Problem statement:
Within the records below, reproduce without change the lines from the line that has "ATOM 54 O O" through the line that has "ATOM 63 C C", and only those.

(Dataset excerpts)
= = =
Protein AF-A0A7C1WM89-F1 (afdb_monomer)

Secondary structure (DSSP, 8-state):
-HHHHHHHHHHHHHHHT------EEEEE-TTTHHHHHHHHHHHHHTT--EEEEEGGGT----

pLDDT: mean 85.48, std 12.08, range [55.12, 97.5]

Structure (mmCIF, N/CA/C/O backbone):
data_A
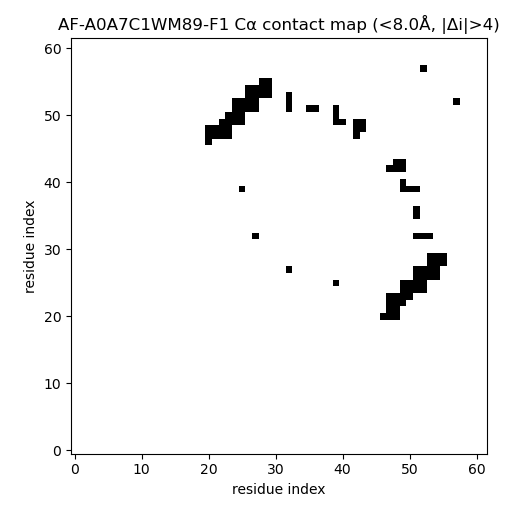F-A0A7C1WM89-F1
#
_entry.id   AF-A0A7C1WM89-F1
#
loop_
_atom_site.group_PDB
_atom_site.id
_atom_site.type_symbol
_atom_site.label_atom_id
_atom_site.label_alt_id
_atom_site.label_comp_id
_atom_site.label_asym_id
_atom_site.label_entity_id
_atom_site.label_seq_id
_atom_site.pdbx_PDB_ins_code
_atom_site.Cartn_x
_atom_site.Cartn_y
_atom_site.Cartn_z
_atom_site.occupancy
_atom_site.B_iso_or_equiv
_atom_site.auth_seq_id
_atom_site.auth_comp_id
_atom_site.auth_asym_id
_atom_site.auth_atom_id
_atom_site.pdbx_PDB_model_num
ATOM 1 N N . MET A 1 1 ? -21.757 1.354 43.439 1.00 61.28 1 MET A N 1
ATOM 2 C CA . MET A 1 1 ? -20.369 1.471 42.928 1.00 61.28 1 MET A CA 1
ATOM 3 C C . MET A 1 1 ? -19.962 0.298 42.032 1.00 61.28 1 MET A C 1
ATOM 5 O O . MET A 1 1 ? -19.557 0.547 40.908 1.00 61.28 1 MET A O 1
ATOM 9 N N . LYS A 1 2 ? -20.152 -0.966 42.449 1.00 72.56 2 LYS A N 1
ATOM 10 C CA . LYS A 1 2 ? -19.780 -2.161 41.650 1.00 72.56 2 LYS A CA 1
ATOM 11 C C . LYS A 1 2 ? -20.448 -2.247 40.263 1.00 72.56 2 LYS A C 1
ATOM 13 O O . LYS A 1 2 ? -19.796 -2.611 39.296 1.00 72.56 2 LYS A O 1
ATOM 18 N N . LYS A 1 3 ? -21.720 -1.836 40.153 1.00 77.06 3 LYS A N 1
ATOM 19 C CA . LYS A 1 3 ? -22.458 -1.795 38.874 1.00 77.06 3 LYS A CA 1
ATOM 20 C C . LYS A 1 3 ? -21.836 -0.822 37.863 1.00 77.06 3 LYS A C 1
ATOM 22 O O . LYS A 1 3 ? -21.774 -1.139 36.688 1.00 77.06 3 LYS A O 1
ATOM 27 N N . CYS A 1 4 ? -21.319 0.319 38.324 1.00 82.94 4 CYS A N 1
ATOM 28 C CA . CYS A 1 4 ? -20.659 1.299 37.455 1.00 82.94 4 CYS A CA 1
ATOM 29 C C . CYS A 1 4 ? -19.322 0.757 36.921 1.00 82.94 4 CYS A C 1
ATOM 31 O O . CYS A 1 4 ? -19.028 0.872 35.737 1.00 82.94 4 CYS A O 1
ATOM 33 N N . LEU A 1 5 ? -18.561 0.067 37.781 1.00 86.81 5 LEU A N 1
ATOM 34 C CA . LEU A 1 5 ? -17.298 -0.575 37.406 1.00 86.81 5 LEU A CA 1
ATOM 35 C C . LEU A 1 5 ? -17.480 -1.660 36.327 1.00 86.81 5 LEU A C 1
ATOM 37 O O . LEU A 1 5 ? -16.618 -1.
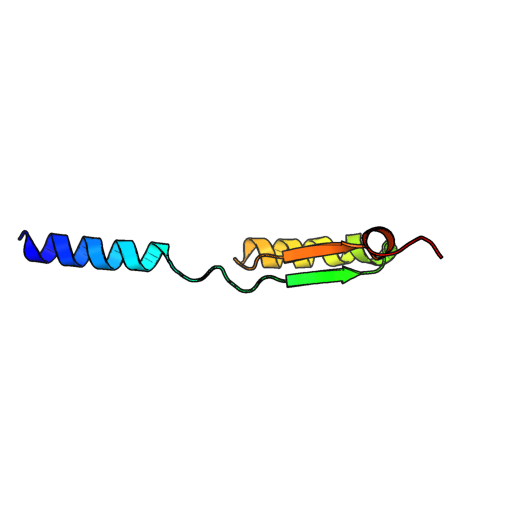831 35.466 1.00 86.81 5 LEU A O 1
ATOM 41 N N . PHE A 1 6 ? -18.613 -2.371 36.371 1.00 88.62 6 PHE A N 1
ATOM 42 C CA . PHE A 1 6 ? -18.993 -3.363 35.366 1.00 88.62 6 PHE A CA 1
ATOM 43 C C . PHE A 1 6 ? -19.272 -2.717 34.002 1.00 88.62 6 PHE A C 1
ATOM 45 O O . PHE A 1 6 ? -18.736 -3.173 32.997 1.00 88.62 6 PHE A O 1
ATOM 52 N N . PHE A 1 7 ? -20.034 -1.617 33.962 1.00 88.94 7 PHE A N 1
ATOM 53 C CA . PHE A 1 7 ? -20.296 -0.893 32.712 1.00 88.94 7 PHE A CA 1
ATOM 54 C C . PHE A 1 7 ? -19.025 -0.295 32.097 1.00 88.94 7 PHE A C 1
ATOM 56 O O . PHE A 1 7 ? -18.852 -0.363 30.885 1.00 88.94 7 PHE A O 1
ATOM 63 N N . ILE A 1 8 ? -18.105 0.222 32.919 1.00 90.69 8 ILE A N 1
ATOM 64 C CA . ILE A 1 8 ? -16.808 0.729 32.442 1.00 90.69 8 ILE A CA 1
ATOM 65 C C . ILE A 1 8 ? -15.977 -0.399 31.814 1.00 90.69 8 ILE A C 1
ATOM 67 O O . ILE A 1 8 ? -15.442 -0.219 30.724 1.00 90.69 8 ILE A O 1
ATOM 71 N N . ASN A 1 9 ? -15.911 -1.573 32.454 1.00 85.62 9 ASN A N 1
ATOM 72 C CA . ASN A 1 9 ? -15.220 -2.735 31.882 1.00 85.62 9 ASN A CA 1
ATOM 73 C C . ASN A 1 9 ? -15.848 -3.196 30.562 1.00 85.62 9 ASN A C 1
ATOM 75 O O . ASN A 1 9 ? -15.128 -3.524 29.624 1.00 85.62 9 ASN A O 1
ATOM 79 N N . LEU A 1 10 ? -17.180 -3.191 30.477 1.00 87.19 10 LEU A N 1
ATOM 80 C CA . LEU A 1 10 ? -17.896 -3.603 29.273 1.00 87.19 10 LEU A CA 1
ATOM 81 C C . LEU A 1 10 ? -17.605 -2.670 28.088 1.00 87.19 10 LEU A C 1
ATOM 83 O O . LEU A 1 10 ? -17.354 -3.144 26.985 1.00 87.19 10 LEU A O 1
ATOM 87 N N . ILE A 1 11 ? -17.578 -1.355 28.318 1.00 85.56 11 ILE A N 1
ATOM 88 C CA . ILE A 1 11 ? -17.245 -0.365 27.282 1.00 85.56 11 ILE A CA 1
ATOM 89 C C . ILE A 1 11 ? -15.789 -0.523 26.828 1.00 85.56 11 ILE A C 1
ATOM 91 O O . ILE A 1 11 ? -15.513 -0.481 25.630 1.00 85.56 11 ILE A O 1
ATOM 95 N N . LEU A 1 12 ? -14.864 -0.753 27.765 1.00 83.06 12 LEU A N 1
ATOM 96 C CA . L
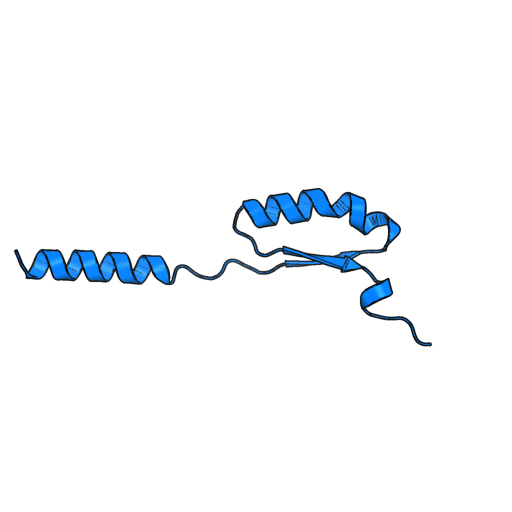EU A 1 12 ? -13.449 -0.947 27.448 1.00 83.06 12 LEU A CA 1
ATOM 97 C C . LEU A 1 12 ? -13.222 -2.203 26.593 1.00 83.06 12 LEU A C 1
ATOM 99 O O . LEU A 1 12 ? -12.436 -2.171 25.653 1.00 83.06 12 LEU A O 1
ATOM 103 N N . ALA A 1 13 ? -13.946 -3.288 26.885 1.00 81.44 13 ALA A N 1
ATOM 104 C CA . ALA A 1 13 ? -13.865 -4.532 26.124 1.00 81.44 13 ALA A CA 1
ATOM 105 C C . ALA A 1 13 ? -14.351 -4.366 24.674 1.00 81.44 13 ALA A C 1
ATOM 107 O O . ALA A 1 13 ? -13.745 -4.921 23.764 1.00 81.44 13 ALA A O 1
ATOM 108 N N . VAL A 1 14 ? -15.399 -3.567 24.438 1.00 78.44 14 VAL A N 1
ATOM 109 C CA . VAL A 1 14 ? -15.926 -3.310 23.083 1.00 78.44 14 VAL A CA 1
ATOM 110 C C . VAL A 1 14 ? -14.944 -2.494 22.232 1.00 78.44 14 VAL A C 1
ATOM 112 O O . VAL A 1 14 ? -14.861 -2.718 21.028 1.00 78.44 14 VAL A O 1
ATOM 115 N N . MET A 1 15 ? -14.150 -1.602 22.835 1.00 69.50 15 MET A N 1
ATOM 116 C CA . MET A 1 15 ? -13.148 -0.818 22.096 1.00 69.50 15 MET A CA 1
ATOM 117 C C . MET A 1 15 ? -11.966 -1.650 21.575 1.00 69.50 15 MET A C 1
ATOM 119 O O . MET A 1 15 ? -11.326 -1.243 20.610 1.00 69.50 15 MET A O 1
ATOM 123 N N . VAL A 1 16 ? -11.681 -2.814 22.171 1.00 69.00 16 VAL A N 1
ATOM 124 C CA . VAL A 1 16 ? -10.578 -3.696 21.738 1.00 69.00 16 VAL A CA 1
ATOM 125 C C . VAL A 1 16 ? -10.915 -4.447 20.444 1.00 69.00 16 VAL A C 1
ATOM 127 O O . VAL A 1 16 ? -10.013 -4.782 19.685 1.00 69.00 16 VAL A O 1
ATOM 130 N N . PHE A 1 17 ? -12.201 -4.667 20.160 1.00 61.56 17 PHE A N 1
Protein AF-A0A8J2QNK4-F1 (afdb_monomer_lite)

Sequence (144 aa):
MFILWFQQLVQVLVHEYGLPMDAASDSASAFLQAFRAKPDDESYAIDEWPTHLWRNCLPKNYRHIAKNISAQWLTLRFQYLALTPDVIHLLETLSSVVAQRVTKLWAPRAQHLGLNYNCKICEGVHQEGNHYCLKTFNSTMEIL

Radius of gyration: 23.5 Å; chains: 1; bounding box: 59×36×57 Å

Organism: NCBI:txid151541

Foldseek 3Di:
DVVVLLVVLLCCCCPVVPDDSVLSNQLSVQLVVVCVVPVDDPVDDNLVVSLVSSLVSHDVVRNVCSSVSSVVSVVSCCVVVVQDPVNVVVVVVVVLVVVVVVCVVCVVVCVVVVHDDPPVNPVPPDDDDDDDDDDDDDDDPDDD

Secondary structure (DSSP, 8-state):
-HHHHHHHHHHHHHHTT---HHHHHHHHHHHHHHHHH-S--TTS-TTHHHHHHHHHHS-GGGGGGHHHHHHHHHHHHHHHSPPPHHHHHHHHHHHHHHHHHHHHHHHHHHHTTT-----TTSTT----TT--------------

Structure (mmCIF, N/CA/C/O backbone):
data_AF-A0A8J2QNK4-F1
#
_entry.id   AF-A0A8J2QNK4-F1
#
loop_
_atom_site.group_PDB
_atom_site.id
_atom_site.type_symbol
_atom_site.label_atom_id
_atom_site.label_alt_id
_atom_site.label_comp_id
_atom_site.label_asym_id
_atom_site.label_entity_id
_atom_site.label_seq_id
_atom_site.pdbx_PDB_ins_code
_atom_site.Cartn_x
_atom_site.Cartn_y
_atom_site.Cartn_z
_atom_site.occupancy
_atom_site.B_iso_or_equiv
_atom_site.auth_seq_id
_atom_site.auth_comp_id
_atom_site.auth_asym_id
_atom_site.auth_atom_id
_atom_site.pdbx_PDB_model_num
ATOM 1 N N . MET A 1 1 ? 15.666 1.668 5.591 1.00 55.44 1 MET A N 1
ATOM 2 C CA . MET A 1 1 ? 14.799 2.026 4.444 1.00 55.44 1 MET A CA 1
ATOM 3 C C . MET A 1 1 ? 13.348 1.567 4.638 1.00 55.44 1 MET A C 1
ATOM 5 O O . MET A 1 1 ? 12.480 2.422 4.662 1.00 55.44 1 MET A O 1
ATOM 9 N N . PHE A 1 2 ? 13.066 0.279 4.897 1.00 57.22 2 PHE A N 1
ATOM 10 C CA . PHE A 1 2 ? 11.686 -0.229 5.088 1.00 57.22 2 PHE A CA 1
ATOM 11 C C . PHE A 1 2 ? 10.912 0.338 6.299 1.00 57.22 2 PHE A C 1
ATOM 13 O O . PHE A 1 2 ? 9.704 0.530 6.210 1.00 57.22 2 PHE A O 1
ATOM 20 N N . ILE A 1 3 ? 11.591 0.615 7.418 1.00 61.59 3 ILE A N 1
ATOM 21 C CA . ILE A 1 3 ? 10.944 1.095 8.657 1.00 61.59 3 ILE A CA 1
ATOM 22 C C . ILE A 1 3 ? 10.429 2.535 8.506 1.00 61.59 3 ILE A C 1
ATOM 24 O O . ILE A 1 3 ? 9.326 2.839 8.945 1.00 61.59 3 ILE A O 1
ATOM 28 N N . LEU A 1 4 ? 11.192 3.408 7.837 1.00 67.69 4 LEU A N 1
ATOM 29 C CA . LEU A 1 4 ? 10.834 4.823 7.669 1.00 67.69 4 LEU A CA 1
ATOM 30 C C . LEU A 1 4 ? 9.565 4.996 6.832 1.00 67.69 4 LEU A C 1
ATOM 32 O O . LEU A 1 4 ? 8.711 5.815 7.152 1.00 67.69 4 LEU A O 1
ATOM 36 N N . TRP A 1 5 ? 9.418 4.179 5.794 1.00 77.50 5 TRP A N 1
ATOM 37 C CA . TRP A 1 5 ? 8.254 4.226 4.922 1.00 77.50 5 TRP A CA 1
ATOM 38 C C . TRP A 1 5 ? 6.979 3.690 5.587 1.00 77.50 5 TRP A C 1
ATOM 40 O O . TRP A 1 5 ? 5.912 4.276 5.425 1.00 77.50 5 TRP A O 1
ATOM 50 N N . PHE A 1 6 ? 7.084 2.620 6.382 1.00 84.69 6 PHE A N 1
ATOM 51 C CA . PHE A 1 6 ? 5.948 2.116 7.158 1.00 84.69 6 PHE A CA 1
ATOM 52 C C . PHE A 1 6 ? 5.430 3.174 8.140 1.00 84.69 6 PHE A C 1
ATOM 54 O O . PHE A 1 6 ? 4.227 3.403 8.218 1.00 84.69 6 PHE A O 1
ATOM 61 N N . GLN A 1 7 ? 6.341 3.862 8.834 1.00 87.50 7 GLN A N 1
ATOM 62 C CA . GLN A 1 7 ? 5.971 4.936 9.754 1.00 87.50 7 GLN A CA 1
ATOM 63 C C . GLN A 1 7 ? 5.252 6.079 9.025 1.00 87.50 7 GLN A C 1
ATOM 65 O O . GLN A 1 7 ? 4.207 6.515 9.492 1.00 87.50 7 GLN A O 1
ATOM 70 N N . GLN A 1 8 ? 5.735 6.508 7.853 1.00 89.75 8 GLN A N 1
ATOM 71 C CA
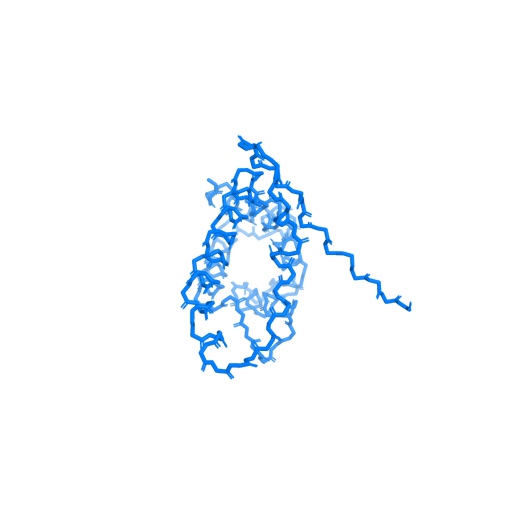 . GLN A 1 8 ? 5.058 7.555 7.076 1.00 89.75 8 GLN A CA 1
ATOM 72 C C . GLN A 1 8 ? 3.649 7.156 6.626 1.00 89.75 8 GLN A C 1
ATOM 74 O O . GLN A 1 8 ? 2.721 7.951 6.732 1.00 89.75 8 GLN A O 1
ATOM 79 N N . LEU A 1 9 ? 3.456 5.909 6.194 1.00 90.44 9 LEU A N 1
ATOM 80 C CA . LEU A 1 9 ? 2.135 5.417 5.801 1.00 90.44 9 LEU A CA 1
ATOM 81 C C . LEU A 1 9 ? 1.134 5.429 6.970 1.00 90.44 9 LEU A C 1
ATOM 83 O O . LEU A 1 9 ? -0.022 5.809 6.793 1.00 90.44 9 LEU A O 1
ATOM 87 N N . VAL A 1 10 ? 1.579 5.048 8.171 1.00 94.12 10 VAL A N 1
ATOM 88 C CA . VAL A 1 10 ? 0.750 5.106 9.386 1.00 94.12 10 VAL A CA 1
ATOM 89 C C . VAL A 1 10 ? 0.418 6.555 9.751 1.00 94.12 10 VAL A C 1
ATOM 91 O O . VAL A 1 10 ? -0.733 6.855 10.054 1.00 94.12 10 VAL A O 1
= = =
Answer area:
ATOM 54 O O . PHE A 1 6 ? 4.227 3.403 8.218 1.00 84.69 6 PHE A O 1
ATOM 61 N N . GLN A 1 7 ? 6.341 3.862 8.834 1.00 87.50 7 GLN A N 1
ATOM 62 C CA . GLN A 1 7 ? 5.971 4.936 9.754 1.00 87.50 7 GLN A CA 1
ATOM 63 C C . GLN A 1 7 ? 5.252 6.079 9.025 1.00 87.50 7 GLN A C 1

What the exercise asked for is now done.